Your goal →
From the data that follows, print exactly the lines starting at the one containing "ATOM 33 N N" and ending at the one containing "ATOM 65 N N"; include both of them and nothing more.

Records from a dataset:
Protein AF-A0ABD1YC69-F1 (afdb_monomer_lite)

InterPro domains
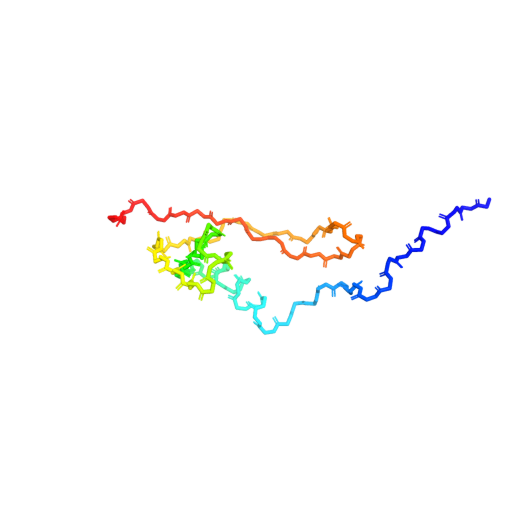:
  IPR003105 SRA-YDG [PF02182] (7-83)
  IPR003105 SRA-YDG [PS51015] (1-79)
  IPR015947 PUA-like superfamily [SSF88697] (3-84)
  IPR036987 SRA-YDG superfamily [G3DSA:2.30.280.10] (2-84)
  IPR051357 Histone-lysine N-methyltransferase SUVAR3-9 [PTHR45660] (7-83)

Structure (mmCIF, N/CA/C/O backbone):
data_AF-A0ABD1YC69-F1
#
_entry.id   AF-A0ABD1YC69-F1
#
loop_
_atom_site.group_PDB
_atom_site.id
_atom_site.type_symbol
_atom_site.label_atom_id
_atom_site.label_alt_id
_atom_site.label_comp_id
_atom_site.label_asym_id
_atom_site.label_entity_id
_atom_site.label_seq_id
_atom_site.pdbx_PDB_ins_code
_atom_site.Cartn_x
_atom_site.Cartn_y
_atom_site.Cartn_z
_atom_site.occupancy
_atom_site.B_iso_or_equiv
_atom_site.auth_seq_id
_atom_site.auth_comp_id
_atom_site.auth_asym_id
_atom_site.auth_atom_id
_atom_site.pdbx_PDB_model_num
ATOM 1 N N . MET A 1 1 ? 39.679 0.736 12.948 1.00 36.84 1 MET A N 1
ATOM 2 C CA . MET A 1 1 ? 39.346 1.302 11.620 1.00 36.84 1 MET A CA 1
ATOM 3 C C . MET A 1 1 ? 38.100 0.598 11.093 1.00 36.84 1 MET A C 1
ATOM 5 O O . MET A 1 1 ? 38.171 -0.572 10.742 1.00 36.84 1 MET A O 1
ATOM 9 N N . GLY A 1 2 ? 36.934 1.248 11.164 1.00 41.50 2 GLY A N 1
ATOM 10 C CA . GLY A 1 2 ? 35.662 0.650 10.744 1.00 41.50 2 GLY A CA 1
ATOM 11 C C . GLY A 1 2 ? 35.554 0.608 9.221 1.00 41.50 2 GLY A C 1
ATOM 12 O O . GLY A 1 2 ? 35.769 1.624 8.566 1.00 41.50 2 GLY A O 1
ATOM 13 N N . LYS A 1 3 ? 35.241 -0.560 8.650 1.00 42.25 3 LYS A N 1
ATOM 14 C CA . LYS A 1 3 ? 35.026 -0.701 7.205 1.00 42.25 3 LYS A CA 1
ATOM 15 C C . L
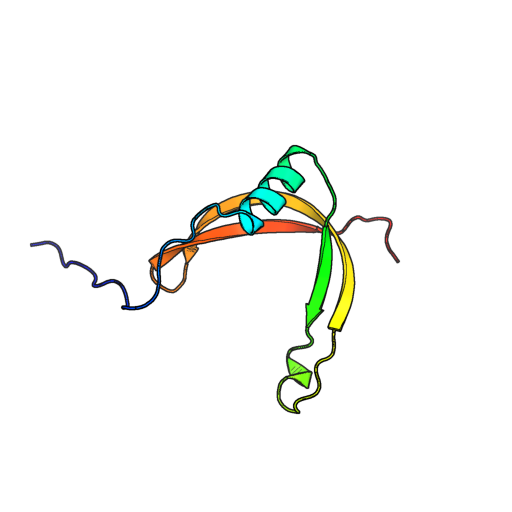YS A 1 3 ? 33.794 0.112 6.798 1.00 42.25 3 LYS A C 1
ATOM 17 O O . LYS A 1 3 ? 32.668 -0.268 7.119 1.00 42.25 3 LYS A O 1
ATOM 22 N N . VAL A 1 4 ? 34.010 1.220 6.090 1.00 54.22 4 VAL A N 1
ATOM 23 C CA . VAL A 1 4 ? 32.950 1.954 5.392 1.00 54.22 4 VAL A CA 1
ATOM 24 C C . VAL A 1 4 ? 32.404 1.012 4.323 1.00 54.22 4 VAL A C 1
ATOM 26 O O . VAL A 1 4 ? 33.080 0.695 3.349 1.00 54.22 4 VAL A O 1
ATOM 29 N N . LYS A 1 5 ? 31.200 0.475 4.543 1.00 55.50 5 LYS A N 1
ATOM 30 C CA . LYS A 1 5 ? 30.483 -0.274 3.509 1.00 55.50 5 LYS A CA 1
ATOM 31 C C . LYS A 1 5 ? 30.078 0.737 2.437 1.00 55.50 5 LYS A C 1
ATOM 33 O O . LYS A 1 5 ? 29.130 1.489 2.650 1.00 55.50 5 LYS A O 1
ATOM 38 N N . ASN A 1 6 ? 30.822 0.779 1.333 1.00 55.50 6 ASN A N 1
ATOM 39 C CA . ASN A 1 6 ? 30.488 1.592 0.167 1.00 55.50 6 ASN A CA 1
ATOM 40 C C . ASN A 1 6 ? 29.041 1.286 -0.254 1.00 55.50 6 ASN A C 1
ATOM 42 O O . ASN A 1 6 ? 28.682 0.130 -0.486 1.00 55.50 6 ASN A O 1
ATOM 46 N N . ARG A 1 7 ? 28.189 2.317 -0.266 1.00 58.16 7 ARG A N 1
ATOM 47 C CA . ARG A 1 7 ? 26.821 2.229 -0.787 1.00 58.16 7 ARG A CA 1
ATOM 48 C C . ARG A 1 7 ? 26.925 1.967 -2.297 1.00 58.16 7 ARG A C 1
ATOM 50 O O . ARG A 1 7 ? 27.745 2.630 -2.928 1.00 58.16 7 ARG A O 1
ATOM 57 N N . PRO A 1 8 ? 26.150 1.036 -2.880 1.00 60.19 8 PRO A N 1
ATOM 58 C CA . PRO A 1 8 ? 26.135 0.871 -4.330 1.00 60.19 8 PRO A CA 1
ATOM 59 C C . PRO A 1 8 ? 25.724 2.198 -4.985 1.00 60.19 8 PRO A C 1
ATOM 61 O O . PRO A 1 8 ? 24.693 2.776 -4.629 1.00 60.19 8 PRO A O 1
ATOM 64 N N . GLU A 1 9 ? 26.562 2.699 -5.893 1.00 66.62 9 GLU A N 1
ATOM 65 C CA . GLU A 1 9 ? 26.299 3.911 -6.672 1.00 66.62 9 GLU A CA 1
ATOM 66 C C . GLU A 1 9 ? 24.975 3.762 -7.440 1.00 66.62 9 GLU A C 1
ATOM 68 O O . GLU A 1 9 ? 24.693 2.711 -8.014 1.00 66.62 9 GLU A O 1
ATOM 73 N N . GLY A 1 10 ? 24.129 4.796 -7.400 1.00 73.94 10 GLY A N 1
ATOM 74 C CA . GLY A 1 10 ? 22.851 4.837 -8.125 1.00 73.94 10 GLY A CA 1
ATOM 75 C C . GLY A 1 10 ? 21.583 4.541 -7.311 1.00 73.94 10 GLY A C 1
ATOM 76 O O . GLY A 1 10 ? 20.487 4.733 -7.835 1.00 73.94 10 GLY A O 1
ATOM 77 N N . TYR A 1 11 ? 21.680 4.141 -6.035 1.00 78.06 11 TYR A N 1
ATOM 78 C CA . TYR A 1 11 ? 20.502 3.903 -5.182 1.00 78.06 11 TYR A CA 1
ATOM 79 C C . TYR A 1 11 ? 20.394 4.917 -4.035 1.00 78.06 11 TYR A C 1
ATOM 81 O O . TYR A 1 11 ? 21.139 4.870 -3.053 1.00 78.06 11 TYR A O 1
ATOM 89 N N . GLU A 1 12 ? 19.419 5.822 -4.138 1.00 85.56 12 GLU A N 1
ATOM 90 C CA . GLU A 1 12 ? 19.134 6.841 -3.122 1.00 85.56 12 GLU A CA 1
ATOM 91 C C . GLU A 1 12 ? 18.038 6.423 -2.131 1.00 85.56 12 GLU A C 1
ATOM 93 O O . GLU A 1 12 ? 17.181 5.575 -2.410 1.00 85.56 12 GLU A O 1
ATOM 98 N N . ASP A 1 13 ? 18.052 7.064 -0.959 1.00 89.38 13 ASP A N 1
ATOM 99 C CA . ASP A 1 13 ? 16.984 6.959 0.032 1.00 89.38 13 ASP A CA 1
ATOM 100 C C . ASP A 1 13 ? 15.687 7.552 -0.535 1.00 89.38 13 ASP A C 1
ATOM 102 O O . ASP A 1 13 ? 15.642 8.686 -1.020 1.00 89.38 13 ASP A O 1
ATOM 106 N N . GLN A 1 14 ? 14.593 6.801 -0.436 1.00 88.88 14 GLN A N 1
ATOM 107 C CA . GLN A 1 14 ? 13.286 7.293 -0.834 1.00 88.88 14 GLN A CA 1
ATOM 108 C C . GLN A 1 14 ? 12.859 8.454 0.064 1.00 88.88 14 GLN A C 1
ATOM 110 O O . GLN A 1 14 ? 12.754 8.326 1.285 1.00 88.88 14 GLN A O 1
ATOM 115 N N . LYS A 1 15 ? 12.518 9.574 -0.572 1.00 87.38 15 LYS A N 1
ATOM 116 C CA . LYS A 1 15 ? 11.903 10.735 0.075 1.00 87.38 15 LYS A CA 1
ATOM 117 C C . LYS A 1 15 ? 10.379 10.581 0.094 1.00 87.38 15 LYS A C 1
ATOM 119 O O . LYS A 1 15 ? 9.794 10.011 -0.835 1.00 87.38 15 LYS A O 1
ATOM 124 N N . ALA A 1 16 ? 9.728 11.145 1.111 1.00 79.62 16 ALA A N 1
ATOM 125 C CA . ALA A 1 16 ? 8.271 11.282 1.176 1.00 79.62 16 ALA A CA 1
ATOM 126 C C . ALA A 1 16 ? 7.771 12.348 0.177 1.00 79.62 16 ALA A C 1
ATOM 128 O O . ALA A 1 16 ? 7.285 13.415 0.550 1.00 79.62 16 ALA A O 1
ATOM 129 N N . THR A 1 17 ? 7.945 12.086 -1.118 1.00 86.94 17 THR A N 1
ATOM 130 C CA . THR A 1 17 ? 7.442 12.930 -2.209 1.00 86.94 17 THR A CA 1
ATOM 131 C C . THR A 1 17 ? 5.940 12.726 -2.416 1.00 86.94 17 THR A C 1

---

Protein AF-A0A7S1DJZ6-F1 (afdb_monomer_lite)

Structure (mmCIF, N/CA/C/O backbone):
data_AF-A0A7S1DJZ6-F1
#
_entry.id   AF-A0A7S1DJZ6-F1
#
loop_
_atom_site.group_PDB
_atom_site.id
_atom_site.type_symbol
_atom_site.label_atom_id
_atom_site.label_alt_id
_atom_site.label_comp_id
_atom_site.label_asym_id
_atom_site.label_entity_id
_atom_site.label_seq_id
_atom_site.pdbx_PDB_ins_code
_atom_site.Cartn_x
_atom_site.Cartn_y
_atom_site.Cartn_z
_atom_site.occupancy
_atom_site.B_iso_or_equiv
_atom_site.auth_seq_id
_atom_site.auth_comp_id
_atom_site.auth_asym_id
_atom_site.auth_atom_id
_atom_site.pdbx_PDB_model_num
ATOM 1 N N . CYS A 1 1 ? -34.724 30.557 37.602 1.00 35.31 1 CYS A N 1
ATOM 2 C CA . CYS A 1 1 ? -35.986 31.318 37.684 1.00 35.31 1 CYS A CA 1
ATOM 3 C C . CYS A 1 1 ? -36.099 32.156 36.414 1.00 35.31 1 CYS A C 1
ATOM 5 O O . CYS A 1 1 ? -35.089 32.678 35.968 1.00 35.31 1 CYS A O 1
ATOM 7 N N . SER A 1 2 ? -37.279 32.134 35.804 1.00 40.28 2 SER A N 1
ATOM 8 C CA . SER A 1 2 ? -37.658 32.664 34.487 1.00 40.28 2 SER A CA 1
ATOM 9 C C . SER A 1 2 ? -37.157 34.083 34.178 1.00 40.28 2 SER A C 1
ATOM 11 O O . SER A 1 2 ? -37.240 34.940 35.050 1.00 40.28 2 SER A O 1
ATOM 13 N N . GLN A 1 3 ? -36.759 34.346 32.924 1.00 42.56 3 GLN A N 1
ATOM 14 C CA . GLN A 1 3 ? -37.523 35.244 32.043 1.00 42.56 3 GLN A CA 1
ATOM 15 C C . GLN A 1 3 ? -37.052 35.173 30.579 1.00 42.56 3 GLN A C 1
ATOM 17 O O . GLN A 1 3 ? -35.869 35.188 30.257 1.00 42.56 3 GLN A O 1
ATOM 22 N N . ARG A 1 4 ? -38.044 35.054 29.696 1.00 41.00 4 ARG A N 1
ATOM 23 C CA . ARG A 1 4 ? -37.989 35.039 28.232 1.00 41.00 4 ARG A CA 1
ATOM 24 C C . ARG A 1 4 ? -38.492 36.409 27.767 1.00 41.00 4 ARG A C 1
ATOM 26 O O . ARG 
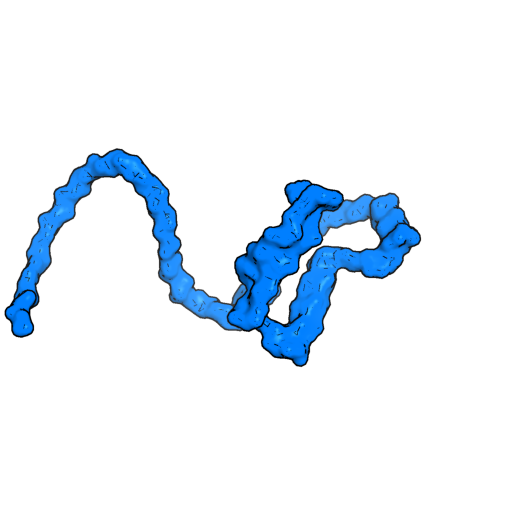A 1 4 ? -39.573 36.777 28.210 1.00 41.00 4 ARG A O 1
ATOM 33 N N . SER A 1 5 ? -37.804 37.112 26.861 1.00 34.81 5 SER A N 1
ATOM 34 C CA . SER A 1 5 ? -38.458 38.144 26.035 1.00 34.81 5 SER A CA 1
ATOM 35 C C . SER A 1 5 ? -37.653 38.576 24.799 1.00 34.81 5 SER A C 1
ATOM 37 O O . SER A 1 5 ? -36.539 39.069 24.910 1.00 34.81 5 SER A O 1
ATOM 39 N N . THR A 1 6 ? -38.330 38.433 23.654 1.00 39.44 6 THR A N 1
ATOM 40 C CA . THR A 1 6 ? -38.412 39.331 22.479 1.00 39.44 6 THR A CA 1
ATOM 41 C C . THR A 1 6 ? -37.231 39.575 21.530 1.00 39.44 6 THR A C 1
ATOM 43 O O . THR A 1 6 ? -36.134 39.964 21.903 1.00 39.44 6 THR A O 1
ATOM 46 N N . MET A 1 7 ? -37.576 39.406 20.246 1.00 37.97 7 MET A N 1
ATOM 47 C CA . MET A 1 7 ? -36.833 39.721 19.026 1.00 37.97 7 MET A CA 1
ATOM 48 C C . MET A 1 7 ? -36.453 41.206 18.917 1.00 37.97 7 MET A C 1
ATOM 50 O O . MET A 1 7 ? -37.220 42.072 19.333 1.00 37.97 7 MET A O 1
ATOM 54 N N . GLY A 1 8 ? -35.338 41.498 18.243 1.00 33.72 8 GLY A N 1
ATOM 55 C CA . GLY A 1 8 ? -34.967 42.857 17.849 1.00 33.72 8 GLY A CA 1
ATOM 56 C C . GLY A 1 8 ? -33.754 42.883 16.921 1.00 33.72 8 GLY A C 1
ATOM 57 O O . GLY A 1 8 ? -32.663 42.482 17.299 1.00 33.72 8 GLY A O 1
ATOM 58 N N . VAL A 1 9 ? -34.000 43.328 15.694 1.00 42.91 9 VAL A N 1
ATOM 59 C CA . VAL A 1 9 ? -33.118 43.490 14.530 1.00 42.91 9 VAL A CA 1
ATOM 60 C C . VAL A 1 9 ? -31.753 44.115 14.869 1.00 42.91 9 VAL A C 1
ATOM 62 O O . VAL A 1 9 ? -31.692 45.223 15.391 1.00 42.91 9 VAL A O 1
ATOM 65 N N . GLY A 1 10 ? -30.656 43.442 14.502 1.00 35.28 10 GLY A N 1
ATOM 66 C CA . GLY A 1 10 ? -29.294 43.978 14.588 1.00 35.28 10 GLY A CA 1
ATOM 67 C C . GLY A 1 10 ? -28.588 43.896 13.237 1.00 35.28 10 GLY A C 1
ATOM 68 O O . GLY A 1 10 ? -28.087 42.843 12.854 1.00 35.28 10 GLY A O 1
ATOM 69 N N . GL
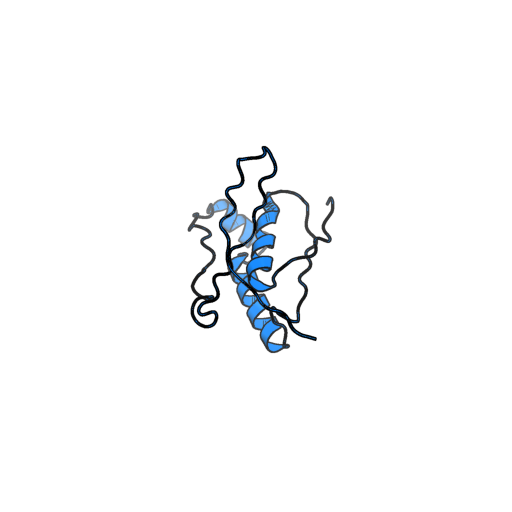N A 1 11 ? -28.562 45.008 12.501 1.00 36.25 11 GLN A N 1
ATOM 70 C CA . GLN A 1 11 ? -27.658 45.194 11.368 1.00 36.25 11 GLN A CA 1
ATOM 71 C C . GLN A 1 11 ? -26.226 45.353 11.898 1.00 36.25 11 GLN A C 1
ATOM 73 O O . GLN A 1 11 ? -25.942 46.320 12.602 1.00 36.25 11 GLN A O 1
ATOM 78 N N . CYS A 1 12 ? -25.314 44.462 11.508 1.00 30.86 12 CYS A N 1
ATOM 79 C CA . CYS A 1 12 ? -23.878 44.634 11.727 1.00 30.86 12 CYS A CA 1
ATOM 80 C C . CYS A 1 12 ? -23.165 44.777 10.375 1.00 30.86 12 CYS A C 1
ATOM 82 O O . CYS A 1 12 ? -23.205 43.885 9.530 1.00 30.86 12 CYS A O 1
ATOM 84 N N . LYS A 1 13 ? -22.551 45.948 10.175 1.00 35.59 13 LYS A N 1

Result →
ATOM 33 N N . SER A 1 5 ? -37.804 37.112 26.861 1.00 34.81 5 SER A N 1
ATOM 34 C CA . SER A 1 5 ? -38.458 38.144 26.035 1.00 34.81 5 SER A CA 1
ATOM 35 C C . SER A 1 5 ? -37.653 38.576 24.799 1.00 34.81 5 SER A C 1
ATOM 37 O O . SER A 1 5 ? -36.539 39.069 24.910 1.00 34.81 5 SER A O 1
ATOM 39 N N . THR A 1 6 ? -38.330 38.433 23.654 1.00 39.44 6 THR A N 1
ATOM 40 C CA . THR A 1 6 ? -38.412 39.331 22.479 1.00 39.44 6 THR A CA 1
ATOM 41 C C . THR A 1 6 ? -37.231 39.575 21.530 1.00 39.44 6 THR A C 1
ATOM 43 O O . THR A 1 6 ? -36.134 39.964 21.903 1.00 39.44 6 THR A O 1
ATOM 46 N N . MET A 1 7 ? -37.576 39.406 20.246 1.00 37.97 7 MET A N 1
ATOM 47 C CA . MET A 1 7 ? -36.833 39.721 19.026 1.00 37.97 7 MET A CA 1
ATOM 48 C C . MET A 1 7 ? -36.453 41.206 18.917 1.00 37.97 7 MET A C 1
ATOM 50 O O . MET A 1 7 ? -37.220 42.072 19.333 1.00 37.97 7 MET A O 1
ATOM 54 N N . GLY A 1 8 ? -35.338 41.498 18.243 1.00 33.72 8 GLY A N 1
ATOM 55 C CA . GLY A 1 8 ? -34.967 42.857 17.849 1.00 33.72 8 GLY A CA 1
ATOM 56 C C . GLY A 1 8 ? -33.754 42.883 16.921 1.00 33.72 8 GLY A C 1
ATOM 57 O O . GLY A 1 8 ? -32.663 42.482 17.299 1.00 33.72 8 GLY A O 1
ATOM 58 N N . VAL A 1 9 ? -34.000 43.328 15.694 1.00 42.91 9 VAL A N 1
ATOM 59 C CA . VAL A 1 9 ? -33.118 43.490 14.530 1.00 42.91 9 VAL A CA 1
ATOM 60 C C . VAL A 1 9 ? -31.753 44.115 14.869 1.00 42.91 9 VAL A C 1
ATOM 62 O O . VAL A 1 9 ? -31.692 45.223 15.391 1.00 42.91 9 VAL A O 1
ATOM 65 N N . GLY A 1 10 ? -30.656 43.442 14.502 1.00 35.28 10 GLY A N 1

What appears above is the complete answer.